Huffman forks love to bend at the top of the crown area where it's concave and the steel is thin, they are also prone to cracking when bending them back. Frame looks legit to me, but even the chainring looks ladies. Question is what is that frame worth?


----------



## mickeyc

No doubt those front legs are bent.


----------



## Andrew Gorman

Somebody who hasn't logged in here in years was making "tribute" super streamlines from standard period Huffman men's frames so the serial numbers would look right .  A little digging might turn up his posts about them.


----------



## Beads

OldSkipTooth said:


> Huffman forks love to bend at the top of the crown area where it's concave and the steel is thin, they are also prone to cracking when bending them back. Frame looks legit to me, but even the chainring looks ladies. Question is what is that frame worth?



And those rear fender stays?


----------



## OldSkipTooth

Beads said:


> And those rear fender stays?



What about them?


----------



## Beads

OldSkipTooth said:


> What about them?



Did they even have rear fender stays?


----------



## OldSkipTooth

Beads said:


> Beads said:
> 
> 
> 
> Did they even have rear fender stays?
Click to expand...


----------



## stoney

To me the fork on the bike on Ebay doesn't look like the reference picture fork of @SJ_BIKER  post. The curve at the end of the fork where the dropouts are don't look curved enough. Also as @vincev says maybe very slightly bent. I think for those reasons the fender is up against the bar.


----------



## OldSkipTooth

It’s the wrong fork and bent at the top of the fork where the blades and the top meet.


----------



## GTs58

stoney said:


> To me the fork on the bike on Ebay doesn't look like the reference picture fork of @SJ_BIKER  post. The curve at the end of the fork where the dropouts are don't look curved enough. Also as @vincev says maybe very slightly bent. I think for those reasons the fender is up against the bar.
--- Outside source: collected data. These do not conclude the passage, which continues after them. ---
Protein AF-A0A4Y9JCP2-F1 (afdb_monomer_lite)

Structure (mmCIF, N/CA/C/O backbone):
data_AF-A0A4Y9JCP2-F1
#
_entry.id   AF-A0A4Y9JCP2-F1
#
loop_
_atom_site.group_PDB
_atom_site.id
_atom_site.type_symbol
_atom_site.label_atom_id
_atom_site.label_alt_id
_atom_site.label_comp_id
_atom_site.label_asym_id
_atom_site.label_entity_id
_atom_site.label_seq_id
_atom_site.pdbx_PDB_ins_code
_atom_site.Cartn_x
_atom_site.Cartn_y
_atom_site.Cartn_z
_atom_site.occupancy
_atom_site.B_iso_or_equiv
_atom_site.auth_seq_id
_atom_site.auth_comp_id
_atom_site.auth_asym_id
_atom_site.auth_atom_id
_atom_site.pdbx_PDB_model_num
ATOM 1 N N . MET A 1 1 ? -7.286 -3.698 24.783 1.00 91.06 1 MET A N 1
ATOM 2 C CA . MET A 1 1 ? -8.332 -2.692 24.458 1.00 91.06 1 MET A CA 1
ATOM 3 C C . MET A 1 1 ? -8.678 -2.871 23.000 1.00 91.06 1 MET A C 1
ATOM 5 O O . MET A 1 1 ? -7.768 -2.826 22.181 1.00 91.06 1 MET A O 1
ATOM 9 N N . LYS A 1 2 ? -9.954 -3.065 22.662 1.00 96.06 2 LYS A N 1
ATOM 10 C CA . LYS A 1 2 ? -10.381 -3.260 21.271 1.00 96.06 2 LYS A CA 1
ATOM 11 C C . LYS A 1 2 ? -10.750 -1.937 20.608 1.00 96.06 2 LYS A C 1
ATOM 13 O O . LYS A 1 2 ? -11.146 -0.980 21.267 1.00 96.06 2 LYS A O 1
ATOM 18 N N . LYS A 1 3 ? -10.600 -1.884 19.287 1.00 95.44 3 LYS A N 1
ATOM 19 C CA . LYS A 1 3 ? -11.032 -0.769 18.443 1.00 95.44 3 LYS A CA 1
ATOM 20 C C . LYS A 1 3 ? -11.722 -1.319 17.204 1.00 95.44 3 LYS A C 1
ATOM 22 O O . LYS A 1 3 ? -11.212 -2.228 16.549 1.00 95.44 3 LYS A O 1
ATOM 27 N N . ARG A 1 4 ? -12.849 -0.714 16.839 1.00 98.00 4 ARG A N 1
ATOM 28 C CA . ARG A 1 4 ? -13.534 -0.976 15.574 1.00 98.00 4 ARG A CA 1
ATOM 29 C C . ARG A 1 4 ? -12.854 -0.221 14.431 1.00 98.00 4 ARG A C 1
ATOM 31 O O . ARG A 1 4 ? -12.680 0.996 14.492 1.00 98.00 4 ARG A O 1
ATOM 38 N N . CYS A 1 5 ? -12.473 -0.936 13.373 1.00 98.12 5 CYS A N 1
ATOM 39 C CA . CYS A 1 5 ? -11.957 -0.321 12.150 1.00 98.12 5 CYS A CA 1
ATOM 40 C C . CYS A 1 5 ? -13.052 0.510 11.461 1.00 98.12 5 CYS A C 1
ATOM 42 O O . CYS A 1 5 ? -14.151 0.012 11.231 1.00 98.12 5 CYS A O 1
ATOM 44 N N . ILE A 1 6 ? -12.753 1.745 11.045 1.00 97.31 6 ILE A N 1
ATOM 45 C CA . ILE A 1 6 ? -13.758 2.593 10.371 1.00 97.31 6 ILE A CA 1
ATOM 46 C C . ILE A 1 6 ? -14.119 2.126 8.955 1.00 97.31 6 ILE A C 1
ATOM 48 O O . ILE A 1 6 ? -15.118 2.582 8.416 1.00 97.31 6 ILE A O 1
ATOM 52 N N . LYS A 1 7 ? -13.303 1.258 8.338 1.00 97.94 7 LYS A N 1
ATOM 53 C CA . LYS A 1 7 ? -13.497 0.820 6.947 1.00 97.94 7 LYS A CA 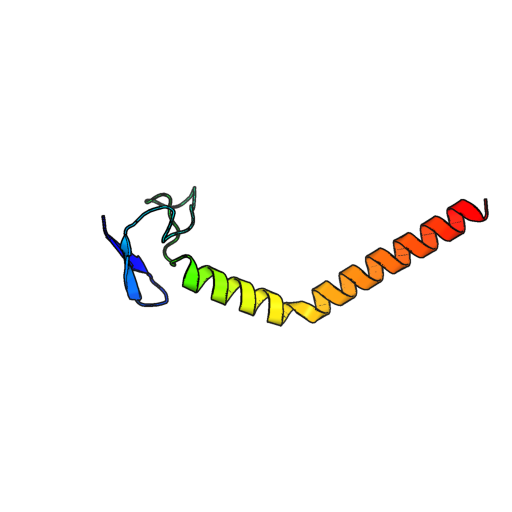1
ATOM 54 C C . LYS A 1 7 ? -14.145 -0.557 6.830 1.00 97.94 7 LYS A C 1
ATOM 56 O O . LYS A 1 7 ? -15.091 -0.696 6.071 1.00 97.94 7 LYS A O 1
ATOM 61 N N . CYS A 1 8 ? -13.635 -1.563 7.544 1.00 97.81 8 CYS A N 1
ATOM 62 C CA . CYS A 1 8 ? -14.213 -2.914 7.527 1.00 97.81 8 CYS A CA 1
ATOM 63 C C . CYS A 1 8 ? -15.140 -3.200 8.713 1.00 97.81 8 CYS A C 1
ATOM 65 O O . CYS A 1 8 ? -15.696 -4.286 8.784 1.00 97.81 8 CYS A O 1
ATOM 67 N N . HIS A 1 9 ? -15.267 -2.271 9.667 1.00 98.06 9 HIS A N 1
ATOM 68 C CA . HIS A 1 9 ? -16.130 -2.386 10.850 1.00 98.06 9 HIS A CA 1
ATOM 69 C C . HIS A 1 9 ? -15.873 -3.579 11.782 1.00 98.06 9 HIS A C 1
ATOM 71 O O . HIS A 1 9 ? -16.593 -3.734 12.760 1.00 98.06 9 HIS A O 1
ATOM 77 N N . GLN A 1 10 ? -14.804 -4.344 11.562 1.00 98.12 10 GLN A N 1
ATOM 78 C CA . GLN A 1 10 ? -14.360 -5.395 12.473 1.00 98.12 10 GLN A CA 1
ATOM 79 C C . GLN A 1 10 ? -13.692 -4.802 13.717 1.00 98.12 10 GLN A C 1
ATOM 81 O O . GLN A 1 10 ? -12.901 -3.853 13.618 1.00 98.12 10 GLN A O 1
ATOM 86 N N . GLU A 1 11 ? -13.974 -5.395 14.873 1.00 98.00 11 GLU A N 1
ATOM 87 C CA . GLU A 1 11 ? -13.243 -5.135 16.109 1.00 98.00 11 GLU A CA 1
ATOM 88 C C . GLU A 1 11 ? -11.933 -5.917 16.131 1.00 98.00 11 GLU A C 1
ATOM 90 O O . GLU A 1 11 ? -11.898 -7.116 15.861 1.00 98.00 11 GLU A O 1
ATOM 95 N N . LYS A 1 12 ? -10.836 -5.227 16.440 1.00 97.44 12 LYS A N 1
ATOM 96 C CA . LYS A 1 12 ? -9.504 -5.822 16.579 1.00 97.44 12 LYS A CA 1
ATOM 97 C C . LYS A 1 12 ? -8.815 -5.239 17.811 1.00 97.44 12 LYS A C 1
ATOM 99 O O . LYS A 1 12 ? -9.143 -4.127 18.230 1.00 97.44 12 LYS A O 1
ATOM 104 N N . GLU A 1 13 ? -7.844 -5.953 18.373 1.00 97.62 13 GLU A N 1
ATOM 105 C CA . GLU A 1 13 ? -7.022 -5.407 19.461 1.00 97.62 13 GLU A CA 1
ATOM 106 C C . GLU A 1 13 ? -6.289 -4.146 18.995 1.00 97.62 13 GLU A C 1
ATOM 108 O O . GLU A 1 13 ? -5.674 -4.142 17.924 1.00 97.62 13 GLU A O 1
ATOM 113 N N . LEU A 1 14 ? -6.350 -3.075 19.789 1.00 96.69 14 LEU A N 1
ATOM 114 C CA . LEU A 1 14 ? -5.669 -1.818 19.507 1.00 96.69 14 LEU A CA 1
ATOM 115 C C . LEU A 1 14 ? -4.185 -1.942 19.841 1.00 96.69 14 LEU A C 1
ATOM 117 O O . LEU A 1 14 ? -3.723 -1.548 20.908 1.00 96.69 14 LEU A O 1
ATOM 121 N N . ASN A 1 15 ? -3.448 -2.513 18.903 1.00 96.69 15 ASN A N 1
ATOM 122 C CA . ASN A 1 15 ? -2.012 -2.691 18.979 1.00 96.69 15 ASN A CA 1
ATOM 123 C C . ASN A 1 15 ? -1.373 -2.475 17.603 1.00 96.69 15 ASN A C 1
ATOM 125 O O . ASN A 1 15 ? -2.050 -2.325 16.579 1.00 96.69 15 ASN A O 1
ATOM 129 N N . GLU A 1 16 ? -0.044 -2.497 17.583 1.00 96.75 16 GLU A N 1
ATOM 130 C CA . GLU A 1 16 ? 0.754 -2.304 16.374 1.00 96.75 16 GLU A CA 1
ATOM 131 C C . GLU A 1 16 ? 0.553 -3.401 15.334 1.00 96.75 16 GLU A C 1
ATOM 133 O O . GLU A 1 16 ? 0.871 -3.182 14.169 1.00 96.75 16 GLU A O 1
ATOM 138 N N . THR A 1 17 ? 0.029 -4.568 15.710 1.00 97.38 17 THR A N 1
ATOM 139 C CA . THR A 1 17 ? -0.247 -5.669 14.783 1.00 97.38 17 THR A CA 1
ATOM 140 C C . THR A 1 17 ? -1.456 -5.352 13.909 1.00 97.38 17 THR A C 1
ATOM 142 O O . THR A 1 17 ? -1.391 -5.524 12.692 1.00 97.38 17 THR A O 1
ATOM 145 N N . ASN A 1 18 ? -2.524 -4.810 14.499 1.00 97.94 18 ASN A N 1
ATOM 146 C CA . ASN A 1 18 ? -3.790 -4.564 13.806 1.00 97.94 18 ASN A CA 1
ATOM 147 C C . ASN A 1 18 ? -3.929 -3.148 13.246 1.00 97.94 18 ASN A C 1
ATOM 149 O O . ASN A 1 18 ? -4.573 -2.971 12.208 1.00 97.94 18 ASN A O 1
ATOM 153 N N . PHE A 1 19 ? -3.335 -2.142 13.894 1.00 98.19 19 PHE A N 1
ATOM 154 C CA . PHE A 1 19 ? -3.479 -0.736 13.516 1.00 98.19 19 PHE A CA 1
ATOM 155 C C . PHE A 1 19 ? -2.106 -0.081 13.282 1.00 98.19 19 PHE A C 1
ATOM 157 O O . PHE A 1 19 ? -1.205 -0.215 14.108 1.00 98.19 19 PHE A O 1
ATOM 164 N N . PRO A 1 20 ? -1.903 0.637 12.159 1.00 97.38 20 PRO A N 1
ATOM 165 C CA . PRO A 1 20 ? -0.688 1.419 11.938 1.00 97.38 20 PRO A CA 1
ATOM 166 C C . PRO A 1 20 ? -0.517 2.518 12.991 1.00 97.38 20 PRO A C 1
ATOM 168 O O . PRO A 1 20 ? -1.497 3.160 13.376 1.00 97.38 20 PRO A O 1
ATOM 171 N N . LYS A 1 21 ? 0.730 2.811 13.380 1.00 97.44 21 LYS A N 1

Check out the very vertical head tube on the eBay piece and then the illustration.


----------



## Freqman1

Andrew Gorman said:


> Somebody who hasn't logged in here in years was making "tribute" super streamlines from standard period Huffman men's frames so the serial numbers would look right .  A little digging might turn up his posts about them.



Scott Seymour did a few I believe but not sure if this is one of those. V/r Shawn


----------



## OldSkipTooth

Yea, the head tube rake looks off, but it’s an illustration so we need an actual bike to check for reference. Also, the eBay bike has a Dayton badge with screws, this may be a bottle cap badge originally?


----------



## Freqman1

Maybe @New Mexico Brant can give us a better side shot of his bike for comparison? V/r Shawn


----------



## OldSkipTooth




----------



## stoney

GTs58 said:


> Check out the very vertical head tube on the eBay piece and then the illustration.



Yes, I see it.


----------



## SJ_BIKER

I don't see spending 11,000 on a bike but if I did I'd spend it on this one right hur.....


----------



## birdzgarage

Something is up with the head tube beside the steep rake.look how thick it is between the two lower tubes.built up with weld,botched repair or something


----------



## bikebozo

I would sell my 37 for 10,000.00, come and get it


----------



## oskisan

Man $11k is a lot of money to spend and possibly end up with something that is not correct... This is the reason why I like original paint bikes. Although it costs quite a bit more, you can be relatively assured that you have an original bike (or at least a majority of it) and not a knock off.


----------



## biker

Yup. Someone made a bad frame. Headtube angle is wrong, that's why the front wheel hits the frame. Value of some useable parts seat, crank, handlebar, wheels $500 max. Value of frame $0.


----------



## Krakatoa

I don't know if somebody "made" a bad frame but rather just did a bad repair job to an og frame. The steep head angle is consistent with a heavy front end impact which essentially is going to bend all three main tubes and the head tube down. There probably was some attendant damage at the joins between the three main tubes and head tube and that's why you see a thick over braze in the lower opening. It's expensive, difficult and involved to correct a frame with these kind of issues but it can be done. 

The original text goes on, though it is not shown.